The camp had a library, and military personnel promoted democracy as well as American ideals and values to prisoners.
Prisoners woke up at 6 a.m., ate breakfast at 6:30 a.m. and were transported to worksites at 7:30 a.m. They worked for eight hours before returning to the Celina camp, where the lights were turned off at 9:30 p.m.
"The prisoners got 80 cents a day," Keuren said, adding most of the money was spent in the camp cafeteria, and prisoners had a fondness for menthol cigarettes and Coca-Cola. "You couldn't keep enough Coca-Cola in the camps."
According to his research, many Ohio farmers spoke favorably of the German POWs working their land.
"The Germans were really hard workers," he said, noting they got straight to business when they arrived at work. "The Italians were more relaxed."
Some Ohio farmers wrote to the war department asking for the POWS to stay longer.
"So they were leaving in the fall of 1945, and they were all concerned because they needed the POWs to do the harvesting," Keuren said.
The Celina prisoners were well fed and supplied with coffee, butter and sugar.

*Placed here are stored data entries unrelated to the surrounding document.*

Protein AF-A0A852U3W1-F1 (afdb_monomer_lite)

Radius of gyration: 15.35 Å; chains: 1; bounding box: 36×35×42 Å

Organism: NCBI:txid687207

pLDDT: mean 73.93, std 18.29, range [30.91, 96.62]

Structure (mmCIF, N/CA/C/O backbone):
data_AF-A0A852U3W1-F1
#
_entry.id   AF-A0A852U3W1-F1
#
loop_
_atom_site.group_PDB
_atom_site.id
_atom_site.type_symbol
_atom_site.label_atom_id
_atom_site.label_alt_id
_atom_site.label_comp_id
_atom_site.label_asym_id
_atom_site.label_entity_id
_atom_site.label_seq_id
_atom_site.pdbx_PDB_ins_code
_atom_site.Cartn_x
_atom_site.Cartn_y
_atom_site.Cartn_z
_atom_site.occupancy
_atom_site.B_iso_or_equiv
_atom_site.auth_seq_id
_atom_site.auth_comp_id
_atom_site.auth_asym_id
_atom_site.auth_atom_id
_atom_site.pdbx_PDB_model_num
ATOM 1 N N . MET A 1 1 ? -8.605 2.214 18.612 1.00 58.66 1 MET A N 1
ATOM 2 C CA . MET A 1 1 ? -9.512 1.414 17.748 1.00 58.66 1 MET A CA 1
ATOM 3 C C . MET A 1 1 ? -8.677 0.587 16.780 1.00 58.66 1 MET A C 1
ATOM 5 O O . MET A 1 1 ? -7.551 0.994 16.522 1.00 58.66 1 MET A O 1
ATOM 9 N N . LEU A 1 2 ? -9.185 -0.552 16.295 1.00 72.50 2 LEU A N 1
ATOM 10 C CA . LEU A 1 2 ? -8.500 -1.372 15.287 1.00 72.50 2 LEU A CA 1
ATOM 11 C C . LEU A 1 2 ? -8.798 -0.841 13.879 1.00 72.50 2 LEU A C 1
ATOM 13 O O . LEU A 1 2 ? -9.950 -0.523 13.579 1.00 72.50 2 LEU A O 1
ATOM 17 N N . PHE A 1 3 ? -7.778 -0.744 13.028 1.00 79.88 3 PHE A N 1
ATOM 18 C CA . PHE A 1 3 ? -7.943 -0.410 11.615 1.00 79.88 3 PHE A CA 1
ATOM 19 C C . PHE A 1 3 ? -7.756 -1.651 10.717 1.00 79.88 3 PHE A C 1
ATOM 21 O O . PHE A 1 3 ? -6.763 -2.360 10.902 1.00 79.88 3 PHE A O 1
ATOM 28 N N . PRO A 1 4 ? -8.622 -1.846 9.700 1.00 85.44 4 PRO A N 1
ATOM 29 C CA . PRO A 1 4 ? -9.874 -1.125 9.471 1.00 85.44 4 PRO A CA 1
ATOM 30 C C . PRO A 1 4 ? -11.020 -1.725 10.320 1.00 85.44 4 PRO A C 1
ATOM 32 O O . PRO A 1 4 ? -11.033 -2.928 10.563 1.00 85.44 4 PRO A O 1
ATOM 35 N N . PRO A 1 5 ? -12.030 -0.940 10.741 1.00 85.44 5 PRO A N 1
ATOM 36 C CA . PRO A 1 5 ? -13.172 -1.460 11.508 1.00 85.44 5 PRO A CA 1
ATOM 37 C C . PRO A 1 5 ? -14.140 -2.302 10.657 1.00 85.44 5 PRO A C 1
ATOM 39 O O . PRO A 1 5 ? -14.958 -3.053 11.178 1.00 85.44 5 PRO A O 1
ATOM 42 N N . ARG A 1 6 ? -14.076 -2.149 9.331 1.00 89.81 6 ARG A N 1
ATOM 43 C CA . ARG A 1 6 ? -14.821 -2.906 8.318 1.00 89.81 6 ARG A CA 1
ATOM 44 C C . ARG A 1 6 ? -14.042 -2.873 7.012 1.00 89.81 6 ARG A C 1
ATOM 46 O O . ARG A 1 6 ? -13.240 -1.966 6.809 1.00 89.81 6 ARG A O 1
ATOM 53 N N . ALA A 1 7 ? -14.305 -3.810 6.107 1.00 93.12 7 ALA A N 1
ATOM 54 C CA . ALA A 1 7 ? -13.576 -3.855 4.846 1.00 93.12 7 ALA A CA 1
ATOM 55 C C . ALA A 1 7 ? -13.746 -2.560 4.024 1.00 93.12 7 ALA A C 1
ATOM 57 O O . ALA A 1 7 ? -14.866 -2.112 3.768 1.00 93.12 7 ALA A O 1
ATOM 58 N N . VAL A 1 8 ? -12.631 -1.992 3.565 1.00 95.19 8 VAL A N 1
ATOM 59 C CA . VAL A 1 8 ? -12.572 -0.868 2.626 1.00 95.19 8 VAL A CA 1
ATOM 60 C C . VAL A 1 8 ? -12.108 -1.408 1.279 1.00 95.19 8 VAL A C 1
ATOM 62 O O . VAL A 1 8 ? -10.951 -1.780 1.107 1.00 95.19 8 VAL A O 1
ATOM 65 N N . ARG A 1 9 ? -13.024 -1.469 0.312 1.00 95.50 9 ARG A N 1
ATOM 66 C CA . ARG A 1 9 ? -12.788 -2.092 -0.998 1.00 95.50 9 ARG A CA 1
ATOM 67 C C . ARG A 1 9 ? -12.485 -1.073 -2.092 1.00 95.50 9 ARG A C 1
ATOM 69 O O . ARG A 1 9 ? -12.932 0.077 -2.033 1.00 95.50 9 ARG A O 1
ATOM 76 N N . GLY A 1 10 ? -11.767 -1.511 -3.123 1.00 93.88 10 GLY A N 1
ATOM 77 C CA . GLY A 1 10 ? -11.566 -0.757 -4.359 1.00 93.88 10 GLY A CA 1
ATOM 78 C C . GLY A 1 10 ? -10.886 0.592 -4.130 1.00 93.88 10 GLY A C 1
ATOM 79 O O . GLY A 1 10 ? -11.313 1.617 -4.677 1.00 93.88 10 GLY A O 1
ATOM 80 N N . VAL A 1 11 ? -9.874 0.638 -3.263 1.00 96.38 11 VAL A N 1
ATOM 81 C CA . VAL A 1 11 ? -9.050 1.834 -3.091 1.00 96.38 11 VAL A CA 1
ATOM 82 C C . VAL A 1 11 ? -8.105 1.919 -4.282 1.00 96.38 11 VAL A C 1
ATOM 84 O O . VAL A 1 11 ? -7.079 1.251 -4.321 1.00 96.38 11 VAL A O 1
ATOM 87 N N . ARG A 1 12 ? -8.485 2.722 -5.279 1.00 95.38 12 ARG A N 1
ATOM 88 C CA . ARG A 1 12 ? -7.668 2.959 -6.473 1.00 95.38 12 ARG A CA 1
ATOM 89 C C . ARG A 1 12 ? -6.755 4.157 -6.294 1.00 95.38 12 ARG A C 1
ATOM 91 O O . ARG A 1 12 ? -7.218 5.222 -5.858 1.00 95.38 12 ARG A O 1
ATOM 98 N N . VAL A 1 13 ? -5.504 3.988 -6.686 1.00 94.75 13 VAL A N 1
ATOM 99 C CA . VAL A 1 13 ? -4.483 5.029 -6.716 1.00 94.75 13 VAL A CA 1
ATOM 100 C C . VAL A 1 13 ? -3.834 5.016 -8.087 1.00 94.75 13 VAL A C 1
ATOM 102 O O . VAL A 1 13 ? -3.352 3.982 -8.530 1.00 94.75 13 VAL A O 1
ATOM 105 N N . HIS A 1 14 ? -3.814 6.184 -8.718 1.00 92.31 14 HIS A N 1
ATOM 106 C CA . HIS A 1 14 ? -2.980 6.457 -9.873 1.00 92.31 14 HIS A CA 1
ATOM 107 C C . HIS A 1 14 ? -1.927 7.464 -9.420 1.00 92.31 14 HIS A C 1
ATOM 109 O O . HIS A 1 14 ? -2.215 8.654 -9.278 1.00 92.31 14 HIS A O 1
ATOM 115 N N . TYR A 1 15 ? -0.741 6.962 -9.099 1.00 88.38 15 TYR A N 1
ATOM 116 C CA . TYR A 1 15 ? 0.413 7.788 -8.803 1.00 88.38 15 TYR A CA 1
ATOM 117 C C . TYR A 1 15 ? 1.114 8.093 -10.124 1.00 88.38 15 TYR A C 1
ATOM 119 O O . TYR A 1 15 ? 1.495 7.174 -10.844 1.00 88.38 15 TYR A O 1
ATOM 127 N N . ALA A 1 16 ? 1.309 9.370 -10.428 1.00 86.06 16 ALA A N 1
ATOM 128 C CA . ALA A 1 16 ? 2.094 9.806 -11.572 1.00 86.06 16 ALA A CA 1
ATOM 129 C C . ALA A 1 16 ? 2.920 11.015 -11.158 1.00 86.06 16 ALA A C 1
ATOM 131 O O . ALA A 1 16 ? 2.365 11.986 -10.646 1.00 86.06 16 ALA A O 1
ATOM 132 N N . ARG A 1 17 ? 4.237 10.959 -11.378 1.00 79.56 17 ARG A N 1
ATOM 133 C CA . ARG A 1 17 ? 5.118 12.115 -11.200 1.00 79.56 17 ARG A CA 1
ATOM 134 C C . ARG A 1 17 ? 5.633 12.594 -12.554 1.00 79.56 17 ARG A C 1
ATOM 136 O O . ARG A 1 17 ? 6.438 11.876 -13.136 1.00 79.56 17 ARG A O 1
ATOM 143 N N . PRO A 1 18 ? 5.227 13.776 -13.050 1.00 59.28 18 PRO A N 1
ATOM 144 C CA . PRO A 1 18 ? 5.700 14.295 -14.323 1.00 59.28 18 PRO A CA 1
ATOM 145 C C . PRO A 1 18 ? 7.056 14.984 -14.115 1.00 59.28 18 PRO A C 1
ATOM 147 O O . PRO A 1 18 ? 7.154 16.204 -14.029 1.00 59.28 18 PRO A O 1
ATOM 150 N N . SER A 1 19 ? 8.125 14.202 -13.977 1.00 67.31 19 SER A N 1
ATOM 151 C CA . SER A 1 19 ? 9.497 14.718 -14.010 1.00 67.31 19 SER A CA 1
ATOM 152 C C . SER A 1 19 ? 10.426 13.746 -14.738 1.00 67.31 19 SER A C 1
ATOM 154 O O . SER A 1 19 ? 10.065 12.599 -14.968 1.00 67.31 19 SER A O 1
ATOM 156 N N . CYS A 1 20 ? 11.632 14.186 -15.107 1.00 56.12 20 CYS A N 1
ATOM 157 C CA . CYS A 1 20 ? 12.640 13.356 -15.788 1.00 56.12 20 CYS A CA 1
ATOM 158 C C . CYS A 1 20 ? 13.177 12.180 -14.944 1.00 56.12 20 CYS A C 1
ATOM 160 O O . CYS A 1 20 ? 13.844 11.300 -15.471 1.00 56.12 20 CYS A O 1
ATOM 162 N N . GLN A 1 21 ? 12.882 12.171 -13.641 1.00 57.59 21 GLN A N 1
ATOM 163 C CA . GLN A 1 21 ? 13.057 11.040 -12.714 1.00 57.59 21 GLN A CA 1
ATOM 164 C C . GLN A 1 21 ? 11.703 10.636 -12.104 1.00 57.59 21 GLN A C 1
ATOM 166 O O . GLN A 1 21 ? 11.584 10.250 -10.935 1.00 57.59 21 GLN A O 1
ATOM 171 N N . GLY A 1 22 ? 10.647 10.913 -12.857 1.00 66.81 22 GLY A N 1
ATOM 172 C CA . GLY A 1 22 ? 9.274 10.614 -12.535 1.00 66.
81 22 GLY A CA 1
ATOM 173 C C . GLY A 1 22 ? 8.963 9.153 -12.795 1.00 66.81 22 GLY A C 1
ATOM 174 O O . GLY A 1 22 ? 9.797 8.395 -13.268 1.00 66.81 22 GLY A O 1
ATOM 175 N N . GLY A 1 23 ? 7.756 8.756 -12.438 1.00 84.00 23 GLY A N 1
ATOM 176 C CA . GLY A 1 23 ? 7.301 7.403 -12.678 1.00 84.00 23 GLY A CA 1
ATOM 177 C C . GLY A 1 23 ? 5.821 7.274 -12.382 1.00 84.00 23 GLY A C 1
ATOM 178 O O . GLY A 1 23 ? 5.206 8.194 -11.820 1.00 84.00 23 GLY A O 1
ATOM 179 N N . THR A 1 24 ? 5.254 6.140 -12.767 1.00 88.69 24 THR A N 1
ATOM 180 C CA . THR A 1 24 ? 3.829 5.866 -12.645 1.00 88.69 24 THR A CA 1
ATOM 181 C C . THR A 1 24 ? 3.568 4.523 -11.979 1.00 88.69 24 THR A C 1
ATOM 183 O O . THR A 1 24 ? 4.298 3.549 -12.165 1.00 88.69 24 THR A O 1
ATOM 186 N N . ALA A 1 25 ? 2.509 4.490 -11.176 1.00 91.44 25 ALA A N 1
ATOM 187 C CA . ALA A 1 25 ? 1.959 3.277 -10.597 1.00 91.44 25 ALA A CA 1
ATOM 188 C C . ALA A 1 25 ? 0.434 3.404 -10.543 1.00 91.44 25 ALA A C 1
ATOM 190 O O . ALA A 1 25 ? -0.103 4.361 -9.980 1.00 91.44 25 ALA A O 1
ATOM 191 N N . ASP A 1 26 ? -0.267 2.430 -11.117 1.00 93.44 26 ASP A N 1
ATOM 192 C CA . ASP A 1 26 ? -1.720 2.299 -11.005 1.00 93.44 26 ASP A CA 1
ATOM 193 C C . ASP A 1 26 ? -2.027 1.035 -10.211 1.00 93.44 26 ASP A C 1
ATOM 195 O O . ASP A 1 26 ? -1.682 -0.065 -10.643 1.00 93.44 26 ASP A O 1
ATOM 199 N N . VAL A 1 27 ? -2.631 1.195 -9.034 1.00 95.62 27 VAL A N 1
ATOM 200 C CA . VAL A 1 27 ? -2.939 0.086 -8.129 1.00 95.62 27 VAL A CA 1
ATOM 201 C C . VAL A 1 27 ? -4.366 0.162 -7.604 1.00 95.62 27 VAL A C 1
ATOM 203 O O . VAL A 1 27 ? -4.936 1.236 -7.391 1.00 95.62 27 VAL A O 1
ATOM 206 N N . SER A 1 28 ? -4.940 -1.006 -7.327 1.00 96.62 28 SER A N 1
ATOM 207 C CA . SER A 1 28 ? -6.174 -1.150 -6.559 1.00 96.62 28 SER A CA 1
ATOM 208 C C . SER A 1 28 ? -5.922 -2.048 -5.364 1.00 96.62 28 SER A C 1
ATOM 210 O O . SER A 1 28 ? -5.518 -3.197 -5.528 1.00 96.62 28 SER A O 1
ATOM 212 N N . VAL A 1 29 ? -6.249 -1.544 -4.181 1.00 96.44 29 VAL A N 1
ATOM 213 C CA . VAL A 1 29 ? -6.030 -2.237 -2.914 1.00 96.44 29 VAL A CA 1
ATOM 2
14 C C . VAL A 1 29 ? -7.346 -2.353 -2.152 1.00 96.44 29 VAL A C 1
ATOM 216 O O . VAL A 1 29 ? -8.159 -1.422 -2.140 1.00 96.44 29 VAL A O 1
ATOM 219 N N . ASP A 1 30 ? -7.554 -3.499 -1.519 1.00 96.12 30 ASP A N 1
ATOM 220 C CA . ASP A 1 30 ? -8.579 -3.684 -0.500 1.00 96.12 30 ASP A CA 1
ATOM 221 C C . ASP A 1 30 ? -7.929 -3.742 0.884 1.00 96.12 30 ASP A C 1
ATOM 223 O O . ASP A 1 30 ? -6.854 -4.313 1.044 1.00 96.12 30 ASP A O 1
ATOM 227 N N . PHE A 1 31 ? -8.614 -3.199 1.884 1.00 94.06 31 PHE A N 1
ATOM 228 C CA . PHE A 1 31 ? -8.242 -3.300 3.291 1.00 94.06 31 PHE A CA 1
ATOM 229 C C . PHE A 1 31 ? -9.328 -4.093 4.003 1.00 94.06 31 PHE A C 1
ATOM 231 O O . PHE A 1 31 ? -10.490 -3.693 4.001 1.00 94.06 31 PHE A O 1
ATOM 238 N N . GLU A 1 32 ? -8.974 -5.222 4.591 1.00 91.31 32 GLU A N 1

Unlike the German and Japanese leaders, the U.S. government followed the Geneva Convention to a T.
"We really treated the POWs here top-notch, moreso than the rest of the world," Keuren said.

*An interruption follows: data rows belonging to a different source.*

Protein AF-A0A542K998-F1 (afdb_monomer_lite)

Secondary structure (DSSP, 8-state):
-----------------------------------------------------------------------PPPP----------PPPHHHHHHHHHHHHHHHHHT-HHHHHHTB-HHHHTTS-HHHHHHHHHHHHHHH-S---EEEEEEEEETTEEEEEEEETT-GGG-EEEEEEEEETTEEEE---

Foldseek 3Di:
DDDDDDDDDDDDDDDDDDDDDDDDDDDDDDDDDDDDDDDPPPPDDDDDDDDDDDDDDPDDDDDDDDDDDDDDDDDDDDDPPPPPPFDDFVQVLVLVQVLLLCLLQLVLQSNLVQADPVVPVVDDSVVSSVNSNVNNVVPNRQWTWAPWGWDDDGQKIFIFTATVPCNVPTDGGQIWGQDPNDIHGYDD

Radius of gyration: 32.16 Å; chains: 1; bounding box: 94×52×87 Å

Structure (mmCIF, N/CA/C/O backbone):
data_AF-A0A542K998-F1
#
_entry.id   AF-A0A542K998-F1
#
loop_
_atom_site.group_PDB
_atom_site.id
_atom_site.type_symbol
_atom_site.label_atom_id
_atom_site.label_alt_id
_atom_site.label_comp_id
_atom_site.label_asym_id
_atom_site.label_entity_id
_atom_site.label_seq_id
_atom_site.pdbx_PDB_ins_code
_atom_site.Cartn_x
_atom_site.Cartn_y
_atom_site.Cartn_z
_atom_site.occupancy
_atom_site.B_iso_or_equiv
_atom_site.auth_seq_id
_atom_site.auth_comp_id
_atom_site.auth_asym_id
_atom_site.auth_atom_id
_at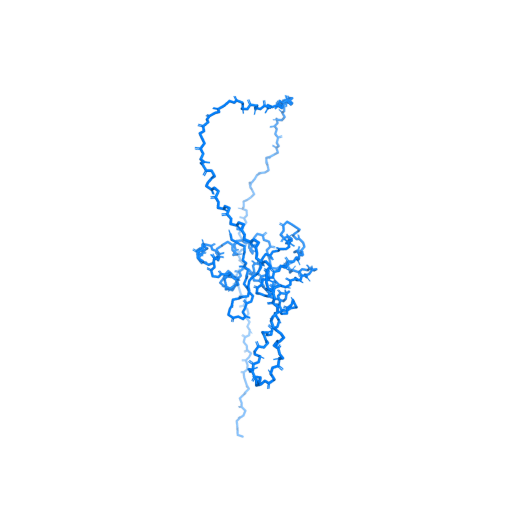om_site.pdbx_PDB_model_num
ATOM 1 N N . MET A 1 1 ? -49.391 -28.705 -17.054 1.00 39.53 1 MET A N 1
ATOM 2 C CA . MET A 1 1 ? -48.933 -29.860 -16.258 1.00 39.53 1 MET A CA 1
ATOM 3 C C . MET A 1 1 ? -47.962 -29.314 -15.217 1.00 39.53 1 MET A C 1
ATOM 5 O O . MET A 1 1 ? -46.932 -28.789 -15.598 1.00 39.53 1 MET A O 1
ATOM 9 N N . PHE A 1 2 ? -48.428 -29.299 -13.964 1.00 39.50 2 PHE A N 1
ATOM 10 C CA . PHE A 1 2 ? -47.791 -28.949 -12.682 1.00 39.50 2 PHE A CA 1
ATOM 11 C C . PHE A 1 2 ? -46.986 -27.644 -12.515 1.00 39.50 2 PHE A C 1
ATOM 13 O O . PHE A 1 2 ? -45.807 -27.547 -12.833 1.00 39.50 2 PHE A O 1
ATOM 20 N N . LEU A 1 3 ? -47.664 -26.682 -11.870 1.00 43.19 3 LEU A N 1
ATOM 21 C CA . LEU A 1 3 ? -47.087 -25.670 -10.986 1.00 43.19 3 LEU A CA 1
ATOM 22 C C . LEU A 1 3 ? -46.386 -26.332 -9.786 1.00 43.19 3 LEU A C 1
ATOM 24 O O . LEU A 1 3 ? -46.929 -27.278 -9.218 1.00 43.19 3 LEU A O 1
ATOM 28 N N . ALA A 1 4 ? -45.297 -25.730 -9.304 1.00 52.28 4 ALA A N 1
ATOM 29 C CA . ALA A 1 4 ? -44.880 -25.841 -7.908 1.00 52.28 4 ALA A CA 1
ATOM 30 C C . ALA A 1 4 ? -44.746 -24.431 -7.313 1.00 52.28 4 ALA A C 1
ATOM 32 O O . ALA A 1 4 ? -43.939 -23.614 -7.747 1.00 52.28 4 ALA A O 1
ATOM 33 N N . LYS A 1 5 ? -45.619 -24.152 -6.346 1.00 47.06 5 LYS A N 1
ATOM 34 C CA . LYS A 1 5 ? -45.762 -22.917 -5.577 1.00 47.06 5 LYS A CA 1
ATOM 35 C C . LYS A 1 5 ? -46.038 -23.371 -4.148 1.00 47.06 5 LYS A C 1
ATOM 37 O O . LYS A 1 5 ? -47.126 -23.894 -3.924 1.00 47.06 5 LYS A O 1
ATOM 42 N N . THR A 1 6 ? -45.101 -23.241 -3.206 1.00 45.25 6 THR A N 1
ATOM 43 C CA . THR A 1 6 ? -45.355 -23.436 -1.753 1.00 45.25 6 THR A CA 1
ATOM 44 C C . THR A 1 6 ? -44.159 -22.884 -0.958 1.00 45.25 6 THR A C 1
ATOM 46 O O . THR A 1 6 ? -43.040 -23.321 -1.182 1.00 45.25 6 THR A O 1
ATOM 49 N N . GLN A 1 7 ? -44.323 -21.708 -0.333 1.00 45.00 7 GLN A N 1
ATOM 50 C CA . GLN A 1 7 ? -44.526 -21.443 1.116 1.00 45.00 7 GLN A CA 1
ATOM 51 C C . GLN A 1 7 ? -43.196 -21.237 1.865 1.00 45.00 7 GLN A C 1
ATOM 53 O O . GLN A 1 7 ? -42.331 -22.096 1.830 1.00 45.00 7 GLN A O 1
ATOM 58 N N . ILE A 1 8 ? -42.901 -20.029 2.367 1.00 46.88 8 ILE A N 1
ATOM 59 C CA . ILE A 1 8 ? -43.425 -19.389 3.599 1.00 46.88 8 ILE A CA 1
ATOM 60 C C . ILE A 1 8 ? -43.128 -20.244 4.833 1.00 46.88 8 ILE A C 1
ATOM 62 O O . ILE A 1 8 ? -43.785 -21.255 5.063 1.00 46.88 8 ILE A O 1
ATOM 66 N N . GLY A 1 9 ? -42.174 -19.769 5.635 1.00 38.53 9 GLY A N 1
ATOM 67 C CA . GLY A 1 9 ? -41.822 -20.324 6.934 1.00 38.53 9 GLY A CA 1
ATOM 68 C C . GLY A 1 9 ? -40.922 -19.380 7.733 1.00 38.53 9 GLY A C 1
ATOM 69 O O . GLY A 1 9 ? -39.765 -19.698 7.958 1.00 38.53 9 GLY A O 1
ATOM 70 N N . ASP A 1 10 ? -41.465 -18.238 8.154 1.00 44.97 10 ASP A N 1
ATOM 71 C CA . ASP A 1 10 ? -41.184 -17.657 9.477 1.00 44.97 10 ASP A CA 1
ATOM 72 C C . ASP A 1 10 ? -42.429 -17.969 10.323 1.00 44.97 10 ASP A C 1
ATOM 74 O O . ASP A 1 10 ? -43.540 -17.853 9.782 1.00 44.97 10 ASP A O 1
ATOM 78 N N . PRO A 1 11 ? -42.318 -18.387 11.606 1.00 51.19 11 PRO A N 1
ATOM 79 C CA . PRO A 1 11 ? -42.051 -17.393 12.652 1.00 51.19 11 PRO A CA 1
ATOM 80 C C . PRO A 1 11 ? -41.398 -17.899 13.969 1.00 51.19 11 PRO A C 1
ATOM 82 O O . PRO A 1 11 ? -41.316 -19.092 14.249 1.00 51.19 11 PRO A O 1
ATOM 85 N N . LYS A 1 12 ? -41.134 -16.909 14.840 1.00 41.34 12 LYS A N 1
ATOM 86 C CA . LYS A 1 12 ? -41.073 -16.930 16.322 1.00 41.34 12 LYS A CA 1
ATOM 87 C C . LYS A 1 12 ? -39.771 -17.372 16.997 1.00 41.34 12 LYS A C 1
ATOM 89 O O . LYS A 1 12 ? -39.347 -18.514 16.933 1.00 41.34 12 LYS A O 1
ATOM 94 N N . GLU A 1 13 ? -39.081 -16.414 17.623 1.00 42.47 13 GLU A N 1
ATOM 95 C CA . GLU A 1 13 ? -39.225 -16.028 19.049 1.00 42.47 13 GLU A CA 1
ATOM 96 C C . GLU A 1 13 ? -38.815 -17.136 20.025 1.00 42.47 13 GLU A C 1
ATOM 98 O O . GLU A 1 13 ? -39.579 -18.066 20.273 1.00 42.47 13 GLU A O 1
ATOM 103 N N . SER A 1 14 ? -37.671 -16.951 20.687 1.00 43.25 14 SER A N 1
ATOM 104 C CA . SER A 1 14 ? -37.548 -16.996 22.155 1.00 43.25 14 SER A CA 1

He said he came across a Port Clinton couple who had visited Germany. He said their tour guide, upon learning of their hometown, revealed he had been a POW at Camp Perry, telling them he "had the best time of (his) life. Good food. (He) got the best treatment."
Some Americans, though, accused the U.S. government of coddling the POWs.
"Here we are, we're treating these people," he said. "They got food as good as our GIs were at that time and probably a little bit better than the local residents were receiving during the rationing period."
Resentment of the Axis POWs popped up in Mercer County, Keuren said, pointing out some who had loved ones fighting overseas didn't like the idea of locals working with the German POWs.
"At Celina there were some hostile kinds of activities going on there," he said. "Supposedly … there were some attempts on those citizens that were working with the POWs. There was a couple of bomb attempts."
In mid-October, after the tomato harvest, the Celina camp prisoners were returned to Camp Perry. The last POW left Camp Perry for home in February 1946. The last POW left the United States in June 1946, he said.
Submitted Photo

Dr. James Van Keuren, author of "World War II POW Camps in Ohio," shared this imag of prisoners of war in the United States from his book. The book contains a section discussing the former POW camp at the 4-H camp east of Celina on Grand Lake.